- The problem -
Starting with the line that contains "ATOM 34 C C" and stopping after the line that contains "ATOM 49 C C", return each line below exactly as written, with no others.
(Beginning of Source data)
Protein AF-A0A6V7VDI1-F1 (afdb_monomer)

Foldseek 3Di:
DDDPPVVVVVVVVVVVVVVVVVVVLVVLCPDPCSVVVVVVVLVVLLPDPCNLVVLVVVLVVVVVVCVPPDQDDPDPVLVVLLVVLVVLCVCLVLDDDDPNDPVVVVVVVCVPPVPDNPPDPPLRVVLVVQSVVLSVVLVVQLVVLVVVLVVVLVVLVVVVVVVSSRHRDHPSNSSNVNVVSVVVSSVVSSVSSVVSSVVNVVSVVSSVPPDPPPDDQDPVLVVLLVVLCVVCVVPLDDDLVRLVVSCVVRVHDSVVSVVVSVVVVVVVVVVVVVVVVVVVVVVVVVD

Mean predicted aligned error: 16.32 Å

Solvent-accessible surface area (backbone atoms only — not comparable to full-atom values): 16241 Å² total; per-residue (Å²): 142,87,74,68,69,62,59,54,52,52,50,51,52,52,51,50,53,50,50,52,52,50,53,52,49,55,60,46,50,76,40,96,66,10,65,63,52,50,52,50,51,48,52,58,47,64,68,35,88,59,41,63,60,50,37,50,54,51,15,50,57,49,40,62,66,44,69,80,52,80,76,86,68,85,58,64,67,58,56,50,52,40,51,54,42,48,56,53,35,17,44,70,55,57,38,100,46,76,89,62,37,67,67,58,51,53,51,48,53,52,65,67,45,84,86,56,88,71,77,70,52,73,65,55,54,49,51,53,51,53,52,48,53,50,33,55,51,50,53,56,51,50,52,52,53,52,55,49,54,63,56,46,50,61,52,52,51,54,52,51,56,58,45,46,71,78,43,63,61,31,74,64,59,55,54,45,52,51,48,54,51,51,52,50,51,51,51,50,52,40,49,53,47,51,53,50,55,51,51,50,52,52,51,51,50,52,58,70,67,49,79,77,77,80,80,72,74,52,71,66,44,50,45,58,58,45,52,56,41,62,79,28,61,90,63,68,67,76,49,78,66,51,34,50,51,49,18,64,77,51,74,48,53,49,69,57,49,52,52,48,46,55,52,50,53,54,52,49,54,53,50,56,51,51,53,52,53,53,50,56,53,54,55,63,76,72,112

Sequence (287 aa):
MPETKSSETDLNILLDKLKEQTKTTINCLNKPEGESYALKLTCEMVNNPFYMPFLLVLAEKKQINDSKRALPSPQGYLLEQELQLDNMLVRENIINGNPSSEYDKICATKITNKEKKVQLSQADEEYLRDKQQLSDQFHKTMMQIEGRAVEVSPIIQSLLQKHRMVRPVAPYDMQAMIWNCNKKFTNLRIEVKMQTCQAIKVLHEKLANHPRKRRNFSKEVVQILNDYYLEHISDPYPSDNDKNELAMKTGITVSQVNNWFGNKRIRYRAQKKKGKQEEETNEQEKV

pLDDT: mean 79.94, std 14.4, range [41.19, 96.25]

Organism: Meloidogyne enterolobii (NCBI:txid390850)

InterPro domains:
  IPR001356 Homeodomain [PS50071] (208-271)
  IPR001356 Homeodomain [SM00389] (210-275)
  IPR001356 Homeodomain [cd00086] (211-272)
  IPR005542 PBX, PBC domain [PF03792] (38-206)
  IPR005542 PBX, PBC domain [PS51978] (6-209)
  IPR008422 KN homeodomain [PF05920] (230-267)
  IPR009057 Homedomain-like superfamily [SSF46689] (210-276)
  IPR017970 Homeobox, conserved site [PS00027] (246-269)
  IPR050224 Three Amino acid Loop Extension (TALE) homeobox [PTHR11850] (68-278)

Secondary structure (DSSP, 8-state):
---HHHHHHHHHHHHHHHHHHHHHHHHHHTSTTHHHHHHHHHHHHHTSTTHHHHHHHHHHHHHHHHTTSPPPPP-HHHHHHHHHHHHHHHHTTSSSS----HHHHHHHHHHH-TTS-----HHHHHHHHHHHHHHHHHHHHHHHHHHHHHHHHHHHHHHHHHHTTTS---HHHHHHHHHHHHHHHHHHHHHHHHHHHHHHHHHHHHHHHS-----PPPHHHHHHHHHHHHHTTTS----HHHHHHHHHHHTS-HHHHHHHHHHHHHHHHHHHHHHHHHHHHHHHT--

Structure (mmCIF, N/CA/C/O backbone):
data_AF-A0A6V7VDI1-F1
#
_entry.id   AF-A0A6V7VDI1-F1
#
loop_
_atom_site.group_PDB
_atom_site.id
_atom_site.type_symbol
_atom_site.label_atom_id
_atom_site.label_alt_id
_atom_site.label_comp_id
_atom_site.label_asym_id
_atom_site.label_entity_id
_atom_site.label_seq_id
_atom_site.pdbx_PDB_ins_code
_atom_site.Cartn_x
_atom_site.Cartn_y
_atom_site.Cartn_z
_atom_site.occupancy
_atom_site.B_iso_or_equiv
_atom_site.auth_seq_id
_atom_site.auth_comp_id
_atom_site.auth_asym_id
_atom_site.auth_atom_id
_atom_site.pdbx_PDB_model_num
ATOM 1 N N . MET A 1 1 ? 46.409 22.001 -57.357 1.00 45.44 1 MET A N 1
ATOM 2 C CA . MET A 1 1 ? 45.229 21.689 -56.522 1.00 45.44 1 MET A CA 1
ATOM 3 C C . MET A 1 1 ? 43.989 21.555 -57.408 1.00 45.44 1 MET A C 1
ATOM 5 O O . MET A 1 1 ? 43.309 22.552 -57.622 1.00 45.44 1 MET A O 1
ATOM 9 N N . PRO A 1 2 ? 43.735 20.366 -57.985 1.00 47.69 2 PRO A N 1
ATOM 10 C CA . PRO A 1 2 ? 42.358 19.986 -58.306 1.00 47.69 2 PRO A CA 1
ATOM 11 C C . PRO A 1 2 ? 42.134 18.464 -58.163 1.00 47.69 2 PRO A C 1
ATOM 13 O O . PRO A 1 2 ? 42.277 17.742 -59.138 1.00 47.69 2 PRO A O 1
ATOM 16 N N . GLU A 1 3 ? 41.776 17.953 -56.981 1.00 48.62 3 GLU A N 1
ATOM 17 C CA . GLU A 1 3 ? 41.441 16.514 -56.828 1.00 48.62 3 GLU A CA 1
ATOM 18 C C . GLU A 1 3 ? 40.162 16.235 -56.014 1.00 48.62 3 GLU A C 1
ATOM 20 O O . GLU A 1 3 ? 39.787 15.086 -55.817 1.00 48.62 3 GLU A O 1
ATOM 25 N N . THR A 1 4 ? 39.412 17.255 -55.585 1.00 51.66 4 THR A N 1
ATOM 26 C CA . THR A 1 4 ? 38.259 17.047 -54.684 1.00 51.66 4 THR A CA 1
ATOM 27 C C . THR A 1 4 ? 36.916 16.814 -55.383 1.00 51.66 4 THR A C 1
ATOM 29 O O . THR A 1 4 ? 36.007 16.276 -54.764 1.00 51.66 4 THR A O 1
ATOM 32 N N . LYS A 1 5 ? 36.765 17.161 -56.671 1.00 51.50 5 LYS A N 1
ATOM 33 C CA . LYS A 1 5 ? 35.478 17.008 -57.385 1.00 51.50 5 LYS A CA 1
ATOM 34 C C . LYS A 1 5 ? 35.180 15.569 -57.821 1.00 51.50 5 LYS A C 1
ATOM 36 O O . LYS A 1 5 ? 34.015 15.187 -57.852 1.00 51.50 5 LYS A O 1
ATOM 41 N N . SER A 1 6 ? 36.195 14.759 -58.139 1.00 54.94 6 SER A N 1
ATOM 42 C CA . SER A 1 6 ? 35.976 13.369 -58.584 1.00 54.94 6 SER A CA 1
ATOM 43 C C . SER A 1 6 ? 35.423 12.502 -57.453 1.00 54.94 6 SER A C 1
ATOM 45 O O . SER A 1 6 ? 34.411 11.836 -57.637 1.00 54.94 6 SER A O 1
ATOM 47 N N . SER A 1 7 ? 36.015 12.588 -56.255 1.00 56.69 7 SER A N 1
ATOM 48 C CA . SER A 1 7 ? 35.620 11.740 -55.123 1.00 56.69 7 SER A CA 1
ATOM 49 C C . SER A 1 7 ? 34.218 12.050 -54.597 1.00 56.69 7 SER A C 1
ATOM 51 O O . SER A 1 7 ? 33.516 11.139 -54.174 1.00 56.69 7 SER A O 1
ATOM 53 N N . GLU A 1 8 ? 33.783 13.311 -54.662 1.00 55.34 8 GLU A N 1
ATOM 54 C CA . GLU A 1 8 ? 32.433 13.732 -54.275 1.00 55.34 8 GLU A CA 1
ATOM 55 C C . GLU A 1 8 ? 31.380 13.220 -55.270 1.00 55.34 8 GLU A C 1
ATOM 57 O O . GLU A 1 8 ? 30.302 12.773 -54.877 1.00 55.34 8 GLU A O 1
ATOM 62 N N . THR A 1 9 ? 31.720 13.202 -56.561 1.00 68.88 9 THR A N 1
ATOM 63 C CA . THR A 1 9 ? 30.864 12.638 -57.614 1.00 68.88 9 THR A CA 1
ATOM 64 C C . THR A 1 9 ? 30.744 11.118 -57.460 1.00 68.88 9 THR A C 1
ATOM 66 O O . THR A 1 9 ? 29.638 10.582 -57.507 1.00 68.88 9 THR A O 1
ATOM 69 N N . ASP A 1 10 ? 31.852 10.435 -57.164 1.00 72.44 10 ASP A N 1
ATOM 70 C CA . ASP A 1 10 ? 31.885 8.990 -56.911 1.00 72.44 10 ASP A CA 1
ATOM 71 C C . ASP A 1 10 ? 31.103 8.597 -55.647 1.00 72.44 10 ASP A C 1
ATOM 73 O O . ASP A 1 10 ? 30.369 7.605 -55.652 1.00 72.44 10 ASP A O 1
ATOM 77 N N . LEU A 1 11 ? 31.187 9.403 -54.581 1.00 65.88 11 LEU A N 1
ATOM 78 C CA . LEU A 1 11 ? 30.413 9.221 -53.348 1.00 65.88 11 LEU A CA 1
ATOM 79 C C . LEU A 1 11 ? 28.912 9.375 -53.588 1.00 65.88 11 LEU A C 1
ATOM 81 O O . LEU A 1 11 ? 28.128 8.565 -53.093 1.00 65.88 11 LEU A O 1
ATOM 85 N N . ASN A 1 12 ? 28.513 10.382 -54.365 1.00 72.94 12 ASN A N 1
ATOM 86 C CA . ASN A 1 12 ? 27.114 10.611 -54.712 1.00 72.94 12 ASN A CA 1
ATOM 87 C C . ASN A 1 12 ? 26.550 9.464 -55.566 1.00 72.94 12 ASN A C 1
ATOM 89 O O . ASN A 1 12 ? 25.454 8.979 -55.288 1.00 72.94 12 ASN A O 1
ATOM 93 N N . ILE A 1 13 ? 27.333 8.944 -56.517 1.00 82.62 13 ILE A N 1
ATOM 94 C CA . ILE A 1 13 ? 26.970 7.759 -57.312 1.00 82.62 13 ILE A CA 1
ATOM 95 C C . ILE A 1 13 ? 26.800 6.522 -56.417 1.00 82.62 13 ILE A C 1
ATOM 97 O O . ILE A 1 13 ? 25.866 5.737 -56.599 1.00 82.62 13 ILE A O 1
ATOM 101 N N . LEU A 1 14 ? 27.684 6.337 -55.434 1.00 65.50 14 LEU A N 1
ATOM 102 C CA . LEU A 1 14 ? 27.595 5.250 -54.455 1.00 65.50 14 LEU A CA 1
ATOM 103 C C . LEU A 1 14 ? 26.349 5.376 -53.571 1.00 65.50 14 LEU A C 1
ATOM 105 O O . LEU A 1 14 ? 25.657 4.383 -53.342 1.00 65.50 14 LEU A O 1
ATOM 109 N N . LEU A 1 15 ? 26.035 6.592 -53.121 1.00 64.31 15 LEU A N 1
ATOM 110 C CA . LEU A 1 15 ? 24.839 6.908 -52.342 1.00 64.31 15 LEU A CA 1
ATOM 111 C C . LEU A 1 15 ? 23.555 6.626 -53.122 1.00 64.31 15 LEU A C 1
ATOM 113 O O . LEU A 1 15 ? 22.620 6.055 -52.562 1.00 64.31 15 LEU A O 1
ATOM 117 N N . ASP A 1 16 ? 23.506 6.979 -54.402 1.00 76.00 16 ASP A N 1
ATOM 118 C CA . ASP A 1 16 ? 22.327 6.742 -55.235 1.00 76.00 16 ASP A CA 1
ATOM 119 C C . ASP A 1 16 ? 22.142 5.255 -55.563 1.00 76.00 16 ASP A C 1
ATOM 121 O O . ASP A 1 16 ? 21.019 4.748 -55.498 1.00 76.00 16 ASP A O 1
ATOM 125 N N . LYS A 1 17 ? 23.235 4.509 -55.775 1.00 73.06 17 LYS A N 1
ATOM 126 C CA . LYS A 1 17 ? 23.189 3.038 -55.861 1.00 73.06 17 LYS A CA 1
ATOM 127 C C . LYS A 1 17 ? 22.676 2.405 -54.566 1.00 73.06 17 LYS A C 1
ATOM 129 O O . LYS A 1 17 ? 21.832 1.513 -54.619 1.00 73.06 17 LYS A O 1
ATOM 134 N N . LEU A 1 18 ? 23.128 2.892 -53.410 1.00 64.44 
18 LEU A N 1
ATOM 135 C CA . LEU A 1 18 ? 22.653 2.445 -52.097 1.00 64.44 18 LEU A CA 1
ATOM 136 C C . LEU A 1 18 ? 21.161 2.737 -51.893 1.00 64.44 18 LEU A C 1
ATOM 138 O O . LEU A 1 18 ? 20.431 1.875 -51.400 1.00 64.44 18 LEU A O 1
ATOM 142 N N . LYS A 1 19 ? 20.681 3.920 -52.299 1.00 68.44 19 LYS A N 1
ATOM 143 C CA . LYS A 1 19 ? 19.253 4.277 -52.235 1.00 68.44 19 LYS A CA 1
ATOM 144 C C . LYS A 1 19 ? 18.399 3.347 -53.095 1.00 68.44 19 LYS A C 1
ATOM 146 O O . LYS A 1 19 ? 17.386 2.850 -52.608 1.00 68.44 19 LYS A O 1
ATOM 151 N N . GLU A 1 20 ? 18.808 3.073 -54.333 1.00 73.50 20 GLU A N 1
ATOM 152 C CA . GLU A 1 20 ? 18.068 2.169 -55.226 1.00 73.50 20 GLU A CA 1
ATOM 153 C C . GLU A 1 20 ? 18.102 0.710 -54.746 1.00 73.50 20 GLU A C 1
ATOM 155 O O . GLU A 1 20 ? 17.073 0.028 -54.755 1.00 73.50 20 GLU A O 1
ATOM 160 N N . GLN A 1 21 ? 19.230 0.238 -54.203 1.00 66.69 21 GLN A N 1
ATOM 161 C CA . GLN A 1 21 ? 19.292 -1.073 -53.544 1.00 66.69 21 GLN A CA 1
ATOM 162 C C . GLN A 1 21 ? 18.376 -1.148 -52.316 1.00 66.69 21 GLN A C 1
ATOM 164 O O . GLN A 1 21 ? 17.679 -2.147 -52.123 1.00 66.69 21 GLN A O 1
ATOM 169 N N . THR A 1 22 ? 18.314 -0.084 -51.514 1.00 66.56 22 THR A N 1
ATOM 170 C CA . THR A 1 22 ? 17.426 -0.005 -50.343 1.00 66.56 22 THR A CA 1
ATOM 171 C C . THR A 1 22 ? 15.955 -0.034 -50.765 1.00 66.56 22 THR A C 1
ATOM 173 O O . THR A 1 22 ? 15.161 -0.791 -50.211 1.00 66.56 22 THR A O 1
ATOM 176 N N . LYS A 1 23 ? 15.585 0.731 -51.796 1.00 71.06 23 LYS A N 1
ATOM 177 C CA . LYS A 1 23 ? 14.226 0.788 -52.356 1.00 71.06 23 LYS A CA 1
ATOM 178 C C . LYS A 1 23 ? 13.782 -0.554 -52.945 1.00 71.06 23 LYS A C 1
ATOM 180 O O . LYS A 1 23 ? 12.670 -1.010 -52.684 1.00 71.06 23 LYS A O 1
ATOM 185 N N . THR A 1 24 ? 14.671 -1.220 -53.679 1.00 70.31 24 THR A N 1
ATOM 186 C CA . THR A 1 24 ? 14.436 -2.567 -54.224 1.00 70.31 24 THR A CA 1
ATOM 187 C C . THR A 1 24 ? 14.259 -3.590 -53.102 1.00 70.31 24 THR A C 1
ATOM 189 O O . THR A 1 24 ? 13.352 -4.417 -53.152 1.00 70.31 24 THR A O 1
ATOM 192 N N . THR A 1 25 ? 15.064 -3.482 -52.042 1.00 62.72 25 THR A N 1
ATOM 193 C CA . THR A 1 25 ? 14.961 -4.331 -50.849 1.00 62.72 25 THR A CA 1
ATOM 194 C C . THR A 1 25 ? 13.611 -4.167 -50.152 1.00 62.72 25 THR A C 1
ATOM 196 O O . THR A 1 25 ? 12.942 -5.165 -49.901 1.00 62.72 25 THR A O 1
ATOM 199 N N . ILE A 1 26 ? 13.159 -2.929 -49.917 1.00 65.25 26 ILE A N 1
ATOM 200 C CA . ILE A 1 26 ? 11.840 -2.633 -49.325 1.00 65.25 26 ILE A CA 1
(End of Source data)
- Solution to the exercise -
ATOM 34 C C . LYS A 1 5 ? 35.180 15.569 -57.821 1.00 51.50 5 LYS A C 1
ATOM 36 O O . LYS A 1 5 ? 34.015 15.187 -57.852 1.00 51.50 5 LYS A O 1
ATOM 41 N N . SER A 1 6 ? 36.195 14.759 -58.139 1.00 54.94 6 SER A N 1
ATOM 42 C CA . SER A 1 6 ? 35.976 13.369 -58.584 1.00 54.94 6 SER A CA 1
ATOM 43 C C . SER A 1 6 ? 35.423 12.502 -57.453 1.00 54.94 6 SER A C 1
ATOM 45 O O . SER A 1 6 ? 34.411 11.836 -57.637 1.00 54.94 6 SER A O 1
ATOM 47 N N . SER A 1 7 ? 36.015 12.588 -56.255 1.00 56.69 7 SER A N 1
ATOM 48 C CA . SER A 1 7 ? 35.620 11.740 -55.123 1.00 56.69 7 SER A CA 1
ATOM 49 C C . SER A 1 7 ? 34.218 12.050 -54.597 1.00 56.69 7 SER A C 1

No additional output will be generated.